[Records from a data source]
--------------------------------------------------

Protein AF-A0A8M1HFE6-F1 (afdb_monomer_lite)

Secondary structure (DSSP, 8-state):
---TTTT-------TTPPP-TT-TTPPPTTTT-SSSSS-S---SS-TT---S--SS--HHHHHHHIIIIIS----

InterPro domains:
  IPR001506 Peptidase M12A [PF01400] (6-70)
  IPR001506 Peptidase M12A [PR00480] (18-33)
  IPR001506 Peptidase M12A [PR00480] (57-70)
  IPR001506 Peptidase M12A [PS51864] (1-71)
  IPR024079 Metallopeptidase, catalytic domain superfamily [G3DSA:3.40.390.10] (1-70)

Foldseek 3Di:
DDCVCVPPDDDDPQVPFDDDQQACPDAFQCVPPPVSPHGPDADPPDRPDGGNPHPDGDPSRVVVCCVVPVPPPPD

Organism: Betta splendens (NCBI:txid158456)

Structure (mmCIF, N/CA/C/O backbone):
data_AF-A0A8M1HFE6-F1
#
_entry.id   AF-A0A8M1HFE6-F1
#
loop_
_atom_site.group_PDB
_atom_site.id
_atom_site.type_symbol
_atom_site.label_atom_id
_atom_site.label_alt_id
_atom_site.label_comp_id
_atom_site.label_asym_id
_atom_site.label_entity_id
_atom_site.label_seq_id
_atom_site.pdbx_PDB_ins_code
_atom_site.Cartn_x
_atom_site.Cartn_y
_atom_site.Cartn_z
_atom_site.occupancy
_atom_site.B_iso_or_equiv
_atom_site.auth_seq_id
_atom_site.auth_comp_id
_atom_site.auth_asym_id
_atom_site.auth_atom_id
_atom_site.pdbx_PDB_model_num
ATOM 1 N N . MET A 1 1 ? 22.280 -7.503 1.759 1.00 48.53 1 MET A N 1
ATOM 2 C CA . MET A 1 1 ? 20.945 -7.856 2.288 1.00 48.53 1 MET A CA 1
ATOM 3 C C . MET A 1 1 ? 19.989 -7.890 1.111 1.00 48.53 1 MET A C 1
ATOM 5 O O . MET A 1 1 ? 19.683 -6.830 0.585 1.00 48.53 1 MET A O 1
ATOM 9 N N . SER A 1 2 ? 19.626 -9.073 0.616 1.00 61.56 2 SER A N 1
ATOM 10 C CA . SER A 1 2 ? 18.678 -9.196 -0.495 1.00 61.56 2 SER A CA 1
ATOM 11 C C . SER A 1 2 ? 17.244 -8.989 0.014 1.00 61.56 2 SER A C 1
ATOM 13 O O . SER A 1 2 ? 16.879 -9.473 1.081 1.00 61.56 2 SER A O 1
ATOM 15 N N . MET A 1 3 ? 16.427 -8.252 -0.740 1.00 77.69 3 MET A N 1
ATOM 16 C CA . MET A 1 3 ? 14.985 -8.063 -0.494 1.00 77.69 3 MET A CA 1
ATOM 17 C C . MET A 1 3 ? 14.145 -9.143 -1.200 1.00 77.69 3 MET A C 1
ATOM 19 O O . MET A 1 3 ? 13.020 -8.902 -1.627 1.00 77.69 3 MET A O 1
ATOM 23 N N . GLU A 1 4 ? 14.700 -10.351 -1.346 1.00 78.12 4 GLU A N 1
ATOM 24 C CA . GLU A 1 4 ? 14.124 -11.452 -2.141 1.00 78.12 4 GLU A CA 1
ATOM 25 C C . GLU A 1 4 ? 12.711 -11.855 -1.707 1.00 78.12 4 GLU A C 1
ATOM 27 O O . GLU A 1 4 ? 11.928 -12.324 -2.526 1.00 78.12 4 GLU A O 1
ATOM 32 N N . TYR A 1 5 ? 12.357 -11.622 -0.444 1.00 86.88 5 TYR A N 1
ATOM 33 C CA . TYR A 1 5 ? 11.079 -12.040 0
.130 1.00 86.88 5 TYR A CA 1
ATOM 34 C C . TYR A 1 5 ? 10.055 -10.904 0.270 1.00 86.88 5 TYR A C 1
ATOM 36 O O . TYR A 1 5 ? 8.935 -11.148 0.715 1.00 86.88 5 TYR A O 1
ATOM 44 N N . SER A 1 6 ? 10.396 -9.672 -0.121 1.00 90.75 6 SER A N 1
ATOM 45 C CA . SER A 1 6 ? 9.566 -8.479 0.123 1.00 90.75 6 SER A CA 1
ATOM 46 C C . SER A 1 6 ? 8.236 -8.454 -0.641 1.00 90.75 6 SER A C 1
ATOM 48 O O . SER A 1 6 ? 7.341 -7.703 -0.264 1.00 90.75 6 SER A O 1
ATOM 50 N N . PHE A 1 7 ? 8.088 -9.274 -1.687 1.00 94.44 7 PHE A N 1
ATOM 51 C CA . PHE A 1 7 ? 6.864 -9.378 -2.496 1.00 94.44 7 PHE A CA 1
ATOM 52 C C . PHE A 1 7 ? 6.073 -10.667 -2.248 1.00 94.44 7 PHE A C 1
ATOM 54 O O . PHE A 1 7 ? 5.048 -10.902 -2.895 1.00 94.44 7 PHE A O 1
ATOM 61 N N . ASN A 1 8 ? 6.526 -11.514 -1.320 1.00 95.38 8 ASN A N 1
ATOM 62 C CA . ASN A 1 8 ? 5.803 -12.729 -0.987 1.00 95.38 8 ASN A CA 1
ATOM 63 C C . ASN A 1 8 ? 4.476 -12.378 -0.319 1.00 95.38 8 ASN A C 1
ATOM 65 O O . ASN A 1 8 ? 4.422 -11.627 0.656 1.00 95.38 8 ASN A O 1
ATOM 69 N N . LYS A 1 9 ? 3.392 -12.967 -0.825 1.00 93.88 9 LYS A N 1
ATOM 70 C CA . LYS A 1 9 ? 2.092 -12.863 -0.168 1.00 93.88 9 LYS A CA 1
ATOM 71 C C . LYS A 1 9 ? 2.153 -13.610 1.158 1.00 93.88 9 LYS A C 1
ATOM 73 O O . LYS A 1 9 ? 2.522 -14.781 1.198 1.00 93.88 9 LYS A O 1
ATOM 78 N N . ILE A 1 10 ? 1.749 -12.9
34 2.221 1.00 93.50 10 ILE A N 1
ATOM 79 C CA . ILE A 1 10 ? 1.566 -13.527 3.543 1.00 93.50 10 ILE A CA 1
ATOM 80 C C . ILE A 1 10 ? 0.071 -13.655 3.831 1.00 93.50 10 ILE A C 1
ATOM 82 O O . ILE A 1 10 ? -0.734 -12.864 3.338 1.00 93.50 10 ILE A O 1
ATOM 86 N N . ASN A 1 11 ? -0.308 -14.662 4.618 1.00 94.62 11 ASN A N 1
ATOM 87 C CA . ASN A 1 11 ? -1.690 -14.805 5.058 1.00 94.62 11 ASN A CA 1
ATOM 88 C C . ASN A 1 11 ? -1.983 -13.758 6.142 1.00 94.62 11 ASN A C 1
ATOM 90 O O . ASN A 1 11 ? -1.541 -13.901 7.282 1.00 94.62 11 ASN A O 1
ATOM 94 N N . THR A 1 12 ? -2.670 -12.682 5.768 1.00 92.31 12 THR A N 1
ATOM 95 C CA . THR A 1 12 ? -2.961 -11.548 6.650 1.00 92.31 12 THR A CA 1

--------------------------------------------------

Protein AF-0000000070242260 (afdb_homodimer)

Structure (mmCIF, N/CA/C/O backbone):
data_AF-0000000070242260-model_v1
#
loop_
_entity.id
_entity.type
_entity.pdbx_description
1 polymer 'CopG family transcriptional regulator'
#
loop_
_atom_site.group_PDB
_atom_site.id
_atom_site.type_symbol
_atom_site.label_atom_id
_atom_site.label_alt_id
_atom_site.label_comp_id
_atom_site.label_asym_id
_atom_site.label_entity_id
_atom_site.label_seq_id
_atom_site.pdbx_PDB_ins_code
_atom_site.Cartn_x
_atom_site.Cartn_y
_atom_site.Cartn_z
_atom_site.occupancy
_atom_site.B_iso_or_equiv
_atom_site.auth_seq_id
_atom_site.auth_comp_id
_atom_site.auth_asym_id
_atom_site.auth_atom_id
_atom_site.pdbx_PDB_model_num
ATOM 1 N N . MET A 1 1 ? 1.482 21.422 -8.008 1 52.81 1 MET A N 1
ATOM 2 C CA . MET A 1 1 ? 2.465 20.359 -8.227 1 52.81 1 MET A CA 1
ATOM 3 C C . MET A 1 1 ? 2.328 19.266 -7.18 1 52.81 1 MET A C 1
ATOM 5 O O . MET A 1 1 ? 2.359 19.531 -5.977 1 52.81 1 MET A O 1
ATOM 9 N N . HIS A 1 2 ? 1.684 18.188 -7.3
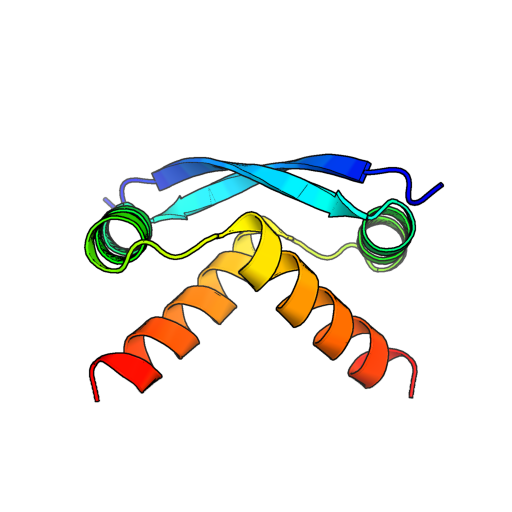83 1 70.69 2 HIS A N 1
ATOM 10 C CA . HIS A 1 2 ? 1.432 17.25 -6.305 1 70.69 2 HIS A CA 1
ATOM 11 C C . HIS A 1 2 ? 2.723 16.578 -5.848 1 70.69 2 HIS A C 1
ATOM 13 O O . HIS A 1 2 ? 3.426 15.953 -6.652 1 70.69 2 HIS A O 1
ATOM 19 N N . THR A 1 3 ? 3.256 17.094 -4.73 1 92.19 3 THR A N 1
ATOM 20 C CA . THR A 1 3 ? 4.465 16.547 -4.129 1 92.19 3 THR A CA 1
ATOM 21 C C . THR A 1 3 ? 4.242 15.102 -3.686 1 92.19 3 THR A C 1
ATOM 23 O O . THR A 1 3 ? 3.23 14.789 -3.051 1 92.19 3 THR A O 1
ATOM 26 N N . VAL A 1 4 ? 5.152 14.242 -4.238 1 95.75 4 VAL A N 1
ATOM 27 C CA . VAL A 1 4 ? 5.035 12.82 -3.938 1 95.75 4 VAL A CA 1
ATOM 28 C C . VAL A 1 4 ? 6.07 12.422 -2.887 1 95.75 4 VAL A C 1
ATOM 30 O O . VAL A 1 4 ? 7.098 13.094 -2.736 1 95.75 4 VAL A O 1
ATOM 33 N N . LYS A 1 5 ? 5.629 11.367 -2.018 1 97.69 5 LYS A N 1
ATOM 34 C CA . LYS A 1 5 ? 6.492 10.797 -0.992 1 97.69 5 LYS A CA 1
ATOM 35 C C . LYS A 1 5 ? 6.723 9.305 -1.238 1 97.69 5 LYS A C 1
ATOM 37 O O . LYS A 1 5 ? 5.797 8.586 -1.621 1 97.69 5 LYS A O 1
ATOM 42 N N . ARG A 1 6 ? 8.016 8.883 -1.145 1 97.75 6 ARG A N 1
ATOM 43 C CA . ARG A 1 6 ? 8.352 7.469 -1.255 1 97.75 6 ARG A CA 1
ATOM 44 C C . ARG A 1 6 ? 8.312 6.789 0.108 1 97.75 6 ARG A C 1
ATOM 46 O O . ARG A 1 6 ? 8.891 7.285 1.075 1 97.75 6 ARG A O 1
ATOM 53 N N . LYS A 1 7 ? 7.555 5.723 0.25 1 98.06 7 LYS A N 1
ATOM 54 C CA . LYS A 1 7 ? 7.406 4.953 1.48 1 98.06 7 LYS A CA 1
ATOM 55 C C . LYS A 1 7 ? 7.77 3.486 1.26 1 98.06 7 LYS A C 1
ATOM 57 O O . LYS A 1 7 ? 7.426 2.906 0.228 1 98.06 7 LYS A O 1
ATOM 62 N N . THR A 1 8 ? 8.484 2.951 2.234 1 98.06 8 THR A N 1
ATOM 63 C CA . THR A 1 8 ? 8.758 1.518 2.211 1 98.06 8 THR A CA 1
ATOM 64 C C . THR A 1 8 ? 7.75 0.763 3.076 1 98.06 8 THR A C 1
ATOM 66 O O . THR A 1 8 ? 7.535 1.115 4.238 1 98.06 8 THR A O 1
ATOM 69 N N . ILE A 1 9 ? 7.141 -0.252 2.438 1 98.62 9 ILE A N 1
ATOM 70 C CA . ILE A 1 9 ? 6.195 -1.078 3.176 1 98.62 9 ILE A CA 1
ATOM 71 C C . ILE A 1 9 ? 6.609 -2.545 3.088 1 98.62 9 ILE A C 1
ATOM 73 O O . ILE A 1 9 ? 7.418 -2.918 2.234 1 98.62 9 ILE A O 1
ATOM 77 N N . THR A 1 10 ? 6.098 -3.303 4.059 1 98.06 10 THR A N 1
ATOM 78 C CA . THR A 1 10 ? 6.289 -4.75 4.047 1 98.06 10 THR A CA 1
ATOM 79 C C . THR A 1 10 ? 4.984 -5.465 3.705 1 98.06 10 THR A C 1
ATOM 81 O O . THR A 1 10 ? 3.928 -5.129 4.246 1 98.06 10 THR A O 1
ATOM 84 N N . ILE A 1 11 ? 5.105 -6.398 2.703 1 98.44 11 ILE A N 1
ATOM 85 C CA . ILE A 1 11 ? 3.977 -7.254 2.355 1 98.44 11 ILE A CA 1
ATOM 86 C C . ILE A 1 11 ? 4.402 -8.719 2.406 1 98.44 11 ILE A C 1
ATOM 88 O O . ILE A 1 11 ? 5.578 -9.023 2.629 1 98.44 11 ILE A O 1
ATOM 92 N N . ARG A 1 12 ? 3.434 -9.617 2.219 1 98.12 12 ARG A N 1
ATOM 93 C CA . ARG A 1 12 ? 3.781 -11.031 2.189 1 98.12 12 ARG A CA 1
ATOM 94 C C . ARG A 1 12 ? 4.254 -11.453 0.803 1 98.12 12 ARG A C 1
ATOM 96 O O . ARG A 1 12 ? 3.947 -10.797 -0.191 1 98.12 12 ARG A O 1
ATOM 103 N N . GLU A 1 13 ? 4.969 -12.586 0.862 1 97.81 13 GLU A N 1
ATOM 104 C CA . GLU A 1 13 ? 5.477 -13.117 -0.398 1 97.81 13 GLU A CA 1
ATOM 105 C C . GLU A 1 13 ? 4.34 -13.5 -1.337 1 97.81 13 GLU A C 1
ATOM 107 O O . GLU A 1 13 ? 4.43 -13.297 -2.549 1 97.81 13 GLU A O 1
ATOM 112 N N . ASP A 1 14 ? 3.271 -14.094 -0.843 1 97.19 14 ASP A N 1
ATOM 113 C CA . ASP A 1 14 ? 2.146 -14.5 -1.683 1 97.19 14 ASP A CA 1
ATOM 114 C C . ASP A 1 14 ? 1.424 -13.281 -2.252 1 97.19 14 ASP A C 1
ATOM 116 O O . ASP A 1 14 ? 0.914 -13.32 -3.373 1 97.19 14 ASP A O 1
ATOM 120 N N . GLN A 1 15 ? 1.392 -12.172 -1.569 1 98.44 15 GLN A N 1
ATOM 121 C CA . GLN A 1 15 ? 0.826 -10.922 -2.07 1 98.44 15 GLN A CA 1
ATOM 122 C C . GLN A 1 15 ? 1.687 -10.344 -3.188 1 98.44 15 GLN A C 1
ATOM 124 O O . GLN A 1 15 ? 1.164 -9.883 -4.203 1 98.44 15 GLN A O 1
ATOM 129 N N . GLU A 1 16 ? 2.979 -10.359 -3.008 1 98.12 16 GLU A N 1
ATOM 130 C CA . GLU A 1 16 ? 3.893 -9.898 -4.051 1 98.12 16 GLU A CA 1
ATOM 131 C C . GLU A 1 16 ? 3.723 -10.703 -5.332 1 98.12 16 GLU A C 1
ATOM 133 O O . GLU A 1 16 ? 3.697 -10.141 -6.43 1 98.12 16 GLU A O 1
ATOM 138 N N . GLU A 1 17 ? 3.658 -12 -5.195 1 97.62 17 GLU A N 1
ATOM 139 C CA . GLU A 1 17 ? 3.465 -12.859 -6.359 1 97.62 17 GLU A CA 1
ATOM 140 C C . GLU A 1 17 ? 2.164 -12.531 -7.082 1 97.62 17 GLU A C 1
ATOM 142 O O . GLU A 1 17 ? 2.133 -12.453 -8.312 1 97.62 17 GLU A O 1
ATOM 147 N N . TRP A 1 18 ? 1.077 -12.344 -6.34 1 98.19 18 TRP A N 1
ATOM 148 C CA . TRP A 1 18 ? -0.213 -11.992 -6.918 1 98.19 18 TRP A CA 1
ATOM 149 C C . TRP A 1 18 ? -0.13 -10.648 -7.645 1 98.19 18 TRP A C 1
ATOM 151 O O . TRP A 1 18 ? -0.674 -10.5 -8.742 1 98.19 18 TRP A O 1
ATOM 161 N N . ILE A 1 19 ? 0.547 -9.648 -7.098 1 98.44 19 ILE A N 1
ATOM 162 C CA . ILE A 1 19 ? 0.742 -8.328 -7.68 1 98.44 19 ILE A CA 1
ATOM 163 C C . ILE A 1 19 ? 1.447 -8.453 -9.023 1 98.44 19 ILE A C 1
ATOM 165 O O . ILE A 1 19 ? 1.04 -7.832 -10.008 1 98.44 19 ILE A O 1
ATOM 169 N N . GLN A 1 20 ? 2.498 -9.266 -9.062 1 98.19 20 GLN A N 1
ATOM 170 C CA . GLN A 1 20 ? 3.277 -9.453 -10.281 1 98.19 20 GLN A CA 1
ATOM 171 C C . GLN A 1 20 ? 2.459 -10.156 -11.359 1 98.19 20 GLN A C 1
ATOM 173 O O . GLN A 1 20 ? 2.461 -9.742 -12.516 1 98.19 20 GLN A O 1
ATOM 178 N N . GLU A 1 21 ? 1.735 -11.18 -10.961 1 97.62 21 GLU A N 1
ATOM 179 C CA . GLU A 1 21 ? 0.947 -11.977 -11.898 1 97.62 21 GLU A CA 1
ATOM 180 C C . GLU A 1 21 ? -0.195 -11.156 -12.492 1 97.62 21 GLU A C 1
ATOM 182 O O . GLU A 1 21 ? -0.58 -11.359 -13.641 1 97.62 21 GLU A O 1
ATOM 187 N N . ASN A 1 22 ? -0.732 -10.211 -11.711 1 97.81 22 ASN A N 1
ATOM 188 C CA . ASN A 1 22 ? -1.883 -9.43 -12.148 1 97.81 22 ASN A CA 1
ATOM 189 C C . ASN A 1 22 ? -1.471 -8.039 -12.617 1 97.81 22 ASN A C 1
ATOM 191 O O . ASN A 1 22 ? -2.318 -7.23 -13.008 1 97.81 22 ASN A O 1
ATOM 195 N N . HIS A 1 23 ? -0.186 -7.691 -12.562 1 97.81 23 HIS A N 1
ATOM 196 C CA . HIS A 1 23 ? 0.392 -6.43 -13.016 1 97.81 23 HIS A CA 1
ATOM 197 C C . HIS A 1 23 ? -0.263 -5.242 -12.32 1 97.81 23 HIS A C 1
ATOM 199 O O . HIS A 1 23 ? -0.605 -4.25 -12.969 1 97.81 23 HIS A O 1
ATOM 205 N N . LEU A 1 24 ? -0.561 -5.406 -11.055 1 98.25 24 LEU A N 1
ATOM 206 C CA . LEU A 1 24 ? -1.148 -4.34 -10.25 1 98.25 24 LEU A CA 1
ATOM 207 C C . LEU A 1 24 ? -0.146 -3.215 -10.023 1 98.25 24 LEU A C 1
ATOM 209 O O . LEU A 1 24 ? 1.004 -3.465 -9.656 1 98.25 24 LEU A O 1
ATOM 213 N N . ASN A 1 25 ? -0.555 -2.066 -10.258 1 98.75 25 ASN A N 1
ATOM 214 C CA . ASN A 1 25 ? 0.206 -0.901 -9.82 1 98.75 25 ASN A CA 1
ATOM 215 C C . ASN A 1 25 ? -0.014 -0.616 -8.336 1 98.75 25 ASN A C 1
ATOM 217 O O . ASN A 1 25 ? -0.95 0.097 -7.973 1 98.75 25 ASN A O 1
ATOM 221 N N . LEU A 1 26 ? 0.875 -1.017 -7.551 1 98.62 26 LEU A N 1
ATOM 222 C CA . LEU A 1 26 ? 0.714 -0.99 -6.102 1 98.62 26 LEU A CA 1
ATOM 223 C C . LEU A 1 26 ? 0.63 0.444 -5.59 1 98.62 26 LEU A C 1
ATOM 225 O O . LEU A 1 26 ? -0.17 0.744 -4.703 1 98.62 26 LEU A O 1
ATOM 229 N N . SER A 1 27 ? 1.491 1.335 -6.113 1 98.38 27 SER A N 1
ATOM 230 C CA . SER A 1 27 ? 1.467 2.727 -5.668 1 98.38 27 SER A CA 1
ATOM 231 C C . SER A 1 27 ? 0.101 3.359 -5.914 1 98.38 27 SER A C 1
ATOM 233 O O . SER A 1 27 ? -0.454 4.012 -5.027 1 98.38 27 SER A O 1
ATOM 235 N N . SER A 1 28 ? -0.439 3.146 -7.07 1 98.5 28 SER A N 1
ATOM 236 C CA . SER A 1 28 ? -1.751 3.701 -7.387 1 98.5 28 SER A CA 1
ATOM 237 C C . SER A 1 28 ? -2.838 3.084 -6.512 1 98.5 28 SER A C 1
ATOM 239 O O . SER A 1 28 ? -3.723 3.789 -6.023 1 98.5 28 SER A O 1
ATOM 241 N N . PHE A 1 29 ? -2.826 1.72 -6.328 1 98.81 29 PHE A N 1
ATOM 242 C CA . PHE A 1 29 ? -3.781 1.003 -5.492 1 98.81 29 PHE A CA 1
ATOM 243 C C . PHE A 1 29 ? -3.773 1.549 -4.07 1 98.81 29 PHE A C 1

--------------------------------------------------

PROMPT | Using the entries above, write out exactly the lines from the one with "ATOM 2 C CA . MET A 1 1 ? 2.465" through the one with "ATOM 62 N N", ends included. Leave out any pictures.

ANSWER BOX |
ATOM 2 C CA . MET A 1 1 ? 2.465 20.359 -8.227 1 52.81 1 MET A CA 1
ATOM 3 C C . MET A 1 1 ? 2.328 19.266 -7.18 1 52.81 1 MET A C 1
ATOM 5 O O . MET A 1 1 ? 2.359 19.531 -5.977 1 52.81 1 MET A O 1
ATOM 9 N N . HIS A 1 2 ? 1.684 18.188 -7.3
83 1 70.69 2 HIS A N 1
ATOM 10 C CA . HIS A 1 2 ? 1.432 17.25 -6.305 1 70.69 2 HIS A CA 1
ATOM 11 C C . HIS A 1 2 ? 2.723 16.578 -5.848 1 70.69 2 HIS A C 1
ATOM 13 O O . HIS A 1 2 ? 3.426 15.953 -6.652 1 70.69 2 HIS A O 1
ATOM 19 N N . THR A 1 3 ? 3.256 17.094 -4.73 1 92.19 3 THR A N 1
ATOM 20 C CA . THR A 1 3 ? 4.465 16.547 -4.129 1 92.19 3 THR A CA 1
ATOM 21 C C . THR A 1 3 ? 4.242 15.102 -3.686 1 92.19 3 THR A C 1
ATOM 23 O O . THR A 1 3 ? 3.23 14.789 -3.051 1 92.19 3 THR A O 1
ATOM 26 N N . VAL A 1 4 ? 5.152 14.242 -4.238 1 95.75 4 VAL A N 1
ATOM 27 C CA . VAL A 1 4 ? 5.035 12.82 -3.938 1 95.75 4 VAL A CA 1
ATOM 28 C C . VAL A 1 4 ? 6.07 12.422 -2.887 1 95.75 4 VAL A C 1
ATOM 30 O O . VAL A 1 4 ? 7.098 13.094 -2.736 1 95.75 4 VAL A O 1
ATOM 33 N N . LYS A 1 5 ? 5.629 11.367 -2.018 1 97.69 5 LYS A N 1
ATOM 34 C CA . LYS A 1 5 ? 6.492 10.797 -0.992 1 97.69 5 LYS A CA 1
ATOM 35 C C . LYS A 1 5 ? 6.723 9.305 -1.238 1 97.69 5 LYS A C 1
ATOM 37 O O . LYS A 1 5 ? 5.797 8.586 -1.621 1 97.69 5 LYS A O 1
ATOM 42 N N . ARG A 1 6 ? 8.016 8.883 -1.145 1 97.75 6 ARG A N 1
ATOM 43 C CA . ARG A 1 6 ? 8.352 7.469 -1.255 1 97.75 6 ARG A CA 1
ATOM 44 C C . ARG A 1 6 ? 8.312 6.789 0.108 1 97.75 6 ARG A C 1
ATOM 46 O O . ARG A 1 6 ? 8.891 7.285 1.075 1 97.75 6 ARG A O 1
ATOM 53 N N . LYS A 1 7 ? 7.555 5.723 0.25 1 98.06 7 LYS A N 1
ATOM 54 C CA . LYS A 1 7 ? 7.406 4.953 1.48 1 98.06 7 LYS A CA 1
ATOM 55 C C . LYS A 1 7 ? 7.77 3.486 1.26 1 98.06 7 LYS A C 1
ATOM 57 O O . LYS A 1 7 ? 7.426 2.906 0.228 1 98.06 7 LYS A O 1
ATOM 62 N N . THR A 1 8 ? 8.484 2.951 2.234 1 98.06 8 THR A N 1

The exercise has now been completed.